Si le principe de cette rémunération est acquis en droit positif, ces diligences doivent toutefois correspondre à une réalité pour être rémunérées. Elles doivent également être proportionnées au montant de la créance à recouvrer. En effet, plus la créance du syndicat des copropriétaires est importante, plus le suivi, la saisine des auxiliaires (commissaire de justice ou avocat) nécessite des diligences exceptionnelles pour le syndic.
En l’état, au regard des pièces produites, il n’est pas justifié que les impayés de la SCI [J] ont impliqué pour le syndic des diligences exceptionnelles justifiant une rémunération correspondant à plus de 20 % de la créance à recouvrer. Seuls des frais de recouvrement à hauteur de la somme de 350 euros seront accordées en conséquence.
***
La SCI [J] sera en conséquence condamnée à payer au syndicat des copropriétaires la somme de 546 € (196+350) au titre des frais de recouvrement augmentée des intérêts au taux légal à compter de l’assignation.
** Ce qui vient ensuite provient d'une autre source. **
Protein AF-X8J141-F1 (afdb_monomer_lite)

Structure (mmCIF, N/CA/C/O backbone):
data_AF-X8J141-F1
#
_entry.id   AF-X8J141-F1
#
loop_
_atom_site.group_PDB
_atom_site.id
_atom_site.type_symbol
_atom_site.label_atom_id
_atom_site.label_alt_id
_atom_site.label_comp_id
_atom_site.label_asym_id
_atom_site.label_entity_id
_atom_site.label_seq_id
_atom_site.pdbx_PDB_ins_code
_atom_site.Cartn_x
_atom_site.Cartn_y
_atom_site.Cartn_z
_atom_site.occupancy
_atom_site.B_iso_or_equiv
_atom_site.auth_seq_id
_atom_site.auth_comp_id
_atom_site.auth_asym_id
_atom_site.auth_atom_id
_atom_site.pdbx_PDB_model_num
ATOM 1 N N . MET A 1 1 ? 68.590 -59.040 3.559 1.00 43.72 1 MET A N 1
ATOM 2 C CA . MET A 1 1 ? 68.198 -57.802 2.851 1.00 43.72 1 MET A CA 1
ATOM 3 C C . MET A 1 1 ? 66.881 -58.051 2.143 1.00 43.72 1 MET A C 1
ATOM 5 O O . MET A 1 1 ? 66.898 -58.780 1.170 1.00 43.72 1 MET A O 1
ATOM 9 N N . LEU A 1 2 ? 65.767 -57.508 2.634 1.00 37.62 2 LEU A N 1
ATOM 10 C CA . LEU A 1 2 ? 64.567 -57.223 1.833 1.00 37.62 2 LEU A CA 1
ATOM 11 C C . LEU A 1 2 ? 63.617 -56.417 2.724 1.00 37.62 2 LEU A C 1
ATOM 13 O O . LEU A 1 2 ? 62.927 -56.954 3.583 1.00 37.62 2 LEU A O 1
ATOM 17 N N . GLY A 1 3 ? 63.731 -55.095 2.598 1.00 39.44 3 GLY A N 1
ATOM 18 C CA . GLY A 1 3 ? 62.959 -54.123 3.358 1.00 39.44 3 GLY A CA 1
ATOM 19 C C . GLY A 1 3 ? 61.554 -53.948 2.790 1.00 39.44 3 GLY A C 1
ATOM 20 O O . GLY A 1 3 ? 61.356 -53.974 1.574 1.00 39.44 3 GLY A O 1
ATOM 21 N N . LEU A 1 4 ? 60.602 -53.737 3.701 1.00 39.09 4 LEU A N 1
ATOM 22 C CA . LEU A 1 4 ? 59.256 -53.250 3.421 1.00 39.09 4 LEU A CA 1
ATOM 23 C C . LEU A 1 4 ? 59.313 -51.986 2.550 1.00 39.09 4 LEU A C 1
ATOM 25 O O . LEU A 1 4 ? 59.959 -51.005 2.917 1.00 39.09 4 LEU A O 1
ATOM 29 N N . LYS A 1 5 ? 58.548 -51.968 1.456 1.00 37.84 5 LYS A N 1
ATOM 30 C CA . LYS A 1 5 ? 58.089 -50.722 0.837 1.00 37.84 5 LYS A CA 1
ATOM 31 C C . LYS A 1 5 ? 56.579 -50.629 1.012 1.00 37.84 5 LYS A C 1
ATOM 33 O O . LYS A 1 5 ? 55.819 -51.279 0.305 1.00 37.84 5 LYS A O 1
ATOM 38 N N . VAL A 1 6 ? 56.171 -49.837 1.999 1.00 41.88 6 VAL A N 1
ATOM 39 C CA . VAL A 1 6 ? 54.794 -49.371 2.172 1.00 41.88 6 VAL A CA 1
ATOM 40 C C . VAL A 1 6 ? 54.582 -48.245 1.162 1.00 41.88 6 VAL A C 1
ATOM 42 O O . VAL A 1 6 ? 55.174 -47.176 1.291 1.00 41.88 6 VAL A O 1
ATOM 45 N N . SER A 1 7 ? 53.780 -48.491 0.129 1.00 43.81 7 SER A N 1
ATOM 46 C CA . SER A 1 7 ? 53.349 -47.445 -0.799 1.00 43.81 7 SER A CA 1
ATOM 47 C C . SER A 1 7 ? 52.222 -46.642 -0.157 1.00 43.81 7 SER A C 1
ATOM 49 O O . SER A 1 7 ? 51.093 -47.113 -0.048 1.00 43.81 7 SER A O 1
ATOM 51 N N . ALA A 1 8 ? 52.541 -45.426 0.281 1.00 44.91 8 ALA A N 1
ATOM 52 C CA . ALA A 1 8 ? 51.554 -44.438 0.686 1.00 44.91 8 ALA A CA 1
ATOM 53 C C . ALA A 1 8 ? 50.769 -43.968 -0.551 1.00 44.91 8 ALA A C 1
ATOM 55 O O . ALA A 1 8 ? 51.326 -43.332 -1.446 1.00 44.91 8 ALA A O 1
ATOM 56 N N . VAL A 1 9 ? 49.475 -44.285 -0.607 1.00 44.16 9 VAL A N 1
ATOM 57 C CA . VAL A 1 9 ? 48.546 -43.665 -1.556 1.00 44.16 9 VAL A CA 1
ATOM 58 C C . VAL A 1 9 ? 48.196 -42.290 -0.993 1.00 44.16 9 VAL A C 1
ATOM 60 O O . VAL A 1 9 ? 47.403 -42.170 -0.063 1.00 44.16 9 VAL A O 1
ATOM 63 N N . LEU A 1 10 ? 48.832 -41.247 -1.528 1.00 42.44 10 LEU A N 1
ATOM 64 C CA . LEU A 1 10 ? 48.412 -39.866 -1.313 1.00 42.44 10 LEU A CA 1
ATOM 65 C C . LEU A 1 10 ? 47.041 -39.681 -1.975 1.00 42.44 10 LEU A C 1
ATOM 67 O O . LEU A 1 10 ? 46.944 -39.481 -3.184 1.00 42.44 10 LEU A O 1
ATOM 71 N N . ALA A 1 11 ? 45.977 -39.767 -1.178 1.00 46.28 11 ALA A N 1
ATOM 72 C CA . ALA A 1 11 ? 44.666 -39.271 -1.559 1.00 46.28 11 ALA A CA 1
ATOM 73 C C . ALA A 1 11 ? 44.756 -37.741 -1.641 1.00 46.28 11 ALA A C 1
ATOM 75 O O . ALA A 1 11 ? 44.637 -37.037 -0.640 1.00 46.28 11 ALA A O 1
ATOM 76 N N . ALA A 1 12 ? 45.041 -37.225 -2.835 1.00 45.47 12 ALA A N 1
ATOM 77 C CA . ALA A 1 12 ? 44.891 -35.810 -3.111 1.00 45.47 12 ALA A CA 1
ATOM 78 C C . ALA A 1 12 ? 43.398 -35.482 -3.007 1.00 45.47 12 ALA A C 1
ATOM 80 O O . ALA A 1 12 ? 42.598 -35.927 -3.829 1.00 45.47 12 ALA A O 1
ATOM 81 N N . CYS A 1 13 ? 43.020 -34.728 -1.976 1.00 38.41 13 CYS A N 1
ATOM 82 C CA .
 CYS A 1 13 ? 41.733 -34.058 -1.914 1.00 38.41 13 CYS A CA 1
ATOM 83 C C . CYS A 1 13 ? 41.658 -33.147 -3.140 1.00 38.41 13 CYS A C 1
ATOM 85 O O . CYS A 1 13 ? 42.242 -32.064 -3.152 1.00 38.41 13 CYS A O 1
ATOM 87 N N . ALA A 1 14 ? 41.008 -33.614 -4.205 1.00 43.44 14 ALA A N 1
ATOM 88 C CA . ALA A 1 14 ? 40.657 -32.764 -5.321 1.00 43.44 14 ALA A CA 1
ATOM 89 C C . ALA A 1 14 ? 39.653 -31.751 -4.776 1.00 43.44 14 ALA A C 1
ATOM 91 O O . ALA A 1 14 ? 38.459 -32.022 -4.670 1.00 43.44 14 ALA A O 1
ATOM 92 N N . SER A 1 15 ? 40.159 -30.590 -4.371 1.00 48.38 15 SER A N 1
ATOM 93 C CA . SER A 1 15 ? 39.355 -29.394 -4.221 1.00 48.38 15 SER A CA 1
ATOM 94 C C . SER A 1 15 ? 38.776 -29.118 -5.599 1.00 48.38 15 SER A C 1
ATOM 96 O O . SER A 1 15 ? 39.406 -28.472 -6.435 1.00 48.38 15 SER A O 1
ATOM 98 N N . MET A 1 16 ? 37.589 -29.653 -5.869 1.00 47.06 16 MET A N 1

— Sur les charges à échoir de l’année en cours sollicitées
Aux termes de l’article 19-2 de la loi n° 65-557 du 10 juillet 1965, dans sa version issue de la loi n° 2021-1104 du 22 août 2021, à défaut du versement à sa date d’exigibilité d’une provision due au titre de l’article 14-1, et après mise en demeure restée infructueuse passé un délai de trente jours, les autres provisions non encore échues en application du même article 14-1 ainsi que les sommes restant dues appelées au titre des exercices précédents après approbation des comptes deviennent immédiatement exigibles. Le président du tribunal judiciaire statuant selon la procédure accélérée au fond, après avoir constaté, selon le cas, l’approbation par l’assemblée générale des copropriétaires du budget prévisionnel, des travaux ou des comptes annuels, ainsi que la défaillance du copropriétaire, condamne ce dernier au paiement des provisions ou sommes exigibles. Le présent article est applicable aux cotisations du fonds de travaux mentionné à l’article 14-2-1.
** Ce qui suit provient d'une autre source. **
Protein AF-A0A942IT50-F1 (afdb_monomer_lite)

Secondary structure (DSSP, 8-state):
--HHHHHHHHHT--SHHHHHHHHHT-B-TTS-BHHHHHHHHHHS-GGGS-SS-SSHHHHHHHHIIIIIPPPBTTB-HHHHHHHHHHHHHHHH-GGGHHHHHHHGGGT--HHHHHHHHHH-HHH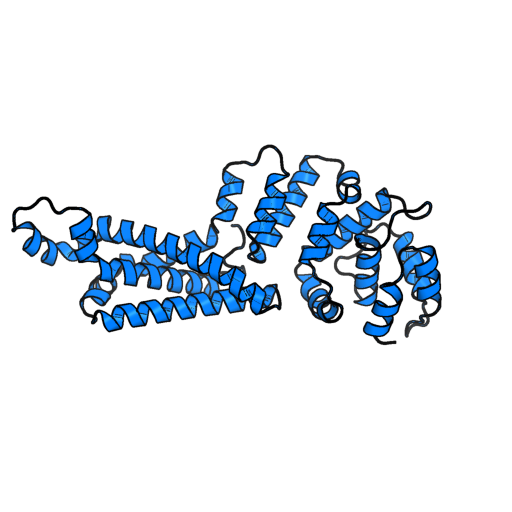HHH---HHHHHHHHHHHHHHHHHTT-HHHHHHHHHTSTT--HHHHHGGG-HHHHHHHHHHHHHHHH-HHHHHHHHHS-HHHHHHHHHHHHHHHHHHHHHHHHHHH--HHHHHHHHHHHHHHHHHHHHHHHHHHHHHHHHHHSHHHHHHHHTS-----HHHHHHHSHHHHHHHHHHHHHHHHHHHHHH-SS-TTS--

Sequence (319 aa):
MTMKDFYNSMKNTANISELKKVLASIQLPDGTTYQTILEKLLTTDPSELPVPLQSPQRMLLARHLAVEVSPEDSFTGELKGKWQRYWLRCCLKDECNYFFSLFKEFEINRENDVEAIIQEEYLWNVINSEEGKKFYKQTIAEWFLKRYNKKKAKSVLKTITGIKWLDKIRFWYPRLIVAILIGFLPLITQKDMWLMPLNLSEIFVVFLSVLLFALSYGYLVYECNKIINDITEARKRASCVCLQGFLISLLFSIFICLSIGPAILNDRTENIIESNCIITLLELGNLFWKDIIFFAFSALFIGIFIQLLWEEKTVTEPL

Structure (mmCIF, N/CA/C/O backbone):
data_AF-A0A942IT50-F1
#
_entry.id   AF-A0A942IT50-F1
#
loop_
_atom_site.group_PDB
_atom_site.id
_atom_site.type_symbol
_atom_site.label_atom_id
_atom_site.label_alt_id
_atom_site.label_comp_id
_atom_site.label_asym_id
_atom_site.label_entity_id
_atom_site.label_seq_id
_atom_site.pdbx_PDB_ins_code
_atom_site.Cartn_x
_atom_site.Cartn_y
_atom_site.Cartn_z
_atom_site.occupancy
_atom_site.B_iso_or_equiv
_atom_site.auth_seq_id
_atom_site.auth_comp_id
_atom_site.auth_asym_id
_atom_site.auth_atom_id
_atom_site.pdbx_PDB_model_num
ATOM 1 N N . MET A 1 1 ? -24.132 -20.979 17.864 1.00 71.00 1 MET A N 1
ATOM 2 C CA . MET A 1 1 ? -24.550 -19.753 17.154 1.00 71.00 1 MET A CA 1
ATOM 3 C C . MET A 1 1 ? -23.493 -19.389 16.122 1.00 71.00 1 MET A C 1
ATOM 5 O O . MET A 1 1 ? -22.315 -19.468 16.459 1.00 71.00 1 MET A O 1
ATOM 9 N N . THR A 1 2 ? -23.870 -19.065 14.881 1.00 82.75 2 THR A N 1
ATOM 10 C CA . THR A 1 2 ? -22.883 -18.706 13.845 1.00 82.75 2 THR A CA 1
ATOM 11 C C . THR A 1 2 ? -22.398 -17.260 14.023 1.00 82.75 2 THR A C 1
ATOM 13 O O . THR A 1 2 ? -23.055 -16.445 14.671 1.00 82.75 2 THR A O 1
ATOM 16 N N . MET A 1 3 ? -21.238 -16.914 13.449 1.00 79.81 3 MET A N 1
ATOM 17 C CA . MET A 1 3 ? -20.719 -15.534 13.478 1.00 79.81 3 MET A CA 1
ATOM 18 C C . MET A 1 3 ? -21.666 -14.550 12.769 1.00 79.81 3 MET A C 1
ATOM 20 O O . MET A 1 3 ? -21.782 -13.399 13.182 1.00 79.81 3 MET A O 1
ATOM 24 N N . LYS A 1 4 ? -22.389 -15.027 11.749 1.00 81.19 4 LYS A N 1
ATOM 25 C CA . LYS A 1 4 ? -23.398 -14.256 11.019 1.00 81.19 4 LYS A CA 1
ATOM 26 C C . LYS A 1 4 ? -24.609 -13.928 11.884 1.00 81.19 4 LYS A C 1
ATOM 28 O O . LYS A 1 4 ? -25.045 -12.782 11.886 1.00 81.19 4 LYS A O 1
ATOM 33 N N . ASP A 1 5 ? -25.095 -14.889 12.669 1.00 80.69 5 ASP A N 1
ATOM 34 C CA . ASP A 1 5 ? -26.185 -14.644 13.623 1.00 80.69 5 ASP A CA 1
ATOM 35 C C . ASP A 1 5 ? -25.761 -13.612 14.677 1.00 80.69 5 ASP A C 1
ATOM 37 O O . ASP A 1 5 ? -26.532 -12.718 15.022 1.00 80.69 5 ASP A O 1
ATOM 41 N N . PHE A 1 6 ? -24.503 -13.685 15.135 1.00 79.94 6 PHE A N 1
ATOM 42 C CA . PHE A 1 6 ? -23.935 -12.734 16.097 1.00 79.94 6 PHE A CA 1
ATOM 43 C C . PHE A 1 6 ? -23.887 -11.318 15.529 1.00 79.94 6 PHE A C 1
ATOM 45 O O . PHE A 1 6 ? -24.372 -10.379 16.155 1.00 79.94 6 PHE A O 1
ATOM 52 N N . TYR A 1 7 ? -23.342 -11.169 14.322 1.00 80.88 7 TYR A N 1
ATOM 53 C CA . TYR A 1 7 ? -23.255 -9.878 13.651 1.00 80.88 7 TYR A CA 1
ATOM 54 C C . TYR A 1 7 ? -24.637 -9.279 13.361 1.00 80.88 7 TYR A C 1
ATOM 56 O O . TYR A 1 7 ? -24.880 -8.122 13.697 1.00 80.88 7 TYR A O 1
ATOM 64 N N . ASN A 1 8 ? -25.561 -10.069 12.806 1.00 82.12 8 ASN A N 1
ATOM 65 C CA . ASN A 1 8 ? -26.921 -9.614 12.502 1.00 82.12 8 ASN A CA 1
ATOM 66 C C . ASN A 1 8 ? -27.674 -9.154 13.755 1.00 82.12 8 ASN A C 1
ATOM 68 O O . ASN A 1 8 ? -28.451 -8.206 13.683 1.00 82.12 8 ASN A O 1
ATOM 72 N N . SER A 1 9 ? -27.415 -9.798 14.895 1.00 78.88 9 SER A N 1
ATOM 73 C CA . SER A 1 9 ? -27.995 -9.402 16.177 1.00 78.88 9 SER A CA 1
ATOM 74 C C . SER A 1 9 ? -27.493 -8.018 16.621 1.00 78.88 9 SER A C 1
ATOM 76 O O . SER A 1 9 ? -28.278 -7.214 17.110 1.00 78.88 9 SER A O 1
ATOM 78 N N . MET A 1 10 ? -26.213 -7.693 16.400 1.00 81.12 10 MET A N 1
ATOM 79 C CA . MET A 1 10 ? -25.639 -6.393 16.788 1.00 81.12 10 MET A CA 1
ATOM 80 C C . MET A 1 10 ? -25.940 -5.258 15.802 1.00 81.12 10 MET A C 1
ATOM 82 O O . MET A 1 10 ? -26.156 -4.132 16.236 1.00 81.12 10 MET A O 1
ATOM 86 N N . LYS A 1 11 ? -25.966 -5.533 14.489 1.00 78.56 11 LYS A N 1
ATOM 87 C CA . LYS A 1 11 ? -26.009 -4.515 13.417 1.00 78.56 11 LYS A CA 1
ATOM 88 C C . LYS A 1 11 ? -27.135 -3.485 13.562 1.00 78.56 11 LYS A C 1
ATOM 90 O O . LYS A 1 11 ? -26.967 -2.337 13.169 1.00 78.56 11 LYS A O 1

En droit positif, la mise en demeure visée à l’article 19-2 de la loi n° 65-557 du 10 juillet 1965 doit indiquer avec précision la nature et le montant des provisions réclamées au titre du budget prévisionnel de l’exercice en cours ou des dépenses pour travaux non comprises dans ce budget, à peine d’irrecevabilité de la demande présentée devant le président du tribunal judiciaire statuant selon la procédure accélérée au fond sur le fondement de ce texte (voir sur ce point avis de la Cour de cassation, 12 décembre 2024, n° 24-70.007).
Suivant commandement de payer du 26 février 2025 transformé en procès-verbal de recherches infructueuses, le syndicat des copropriétaires de la résidence "[Adresse 8]" située [Adresse 5] Tours a mis en demeure la SCI [J] de régler les charges de copropriété impayées dans un délai maximum de trente jours.
Cette mise en demeure n’a pas permis une régularisation dans les trente jours. En application de l’article 19-2 précité, les autres provisions de l’année comptable non encore échues sont devenues immédiatement exigibles.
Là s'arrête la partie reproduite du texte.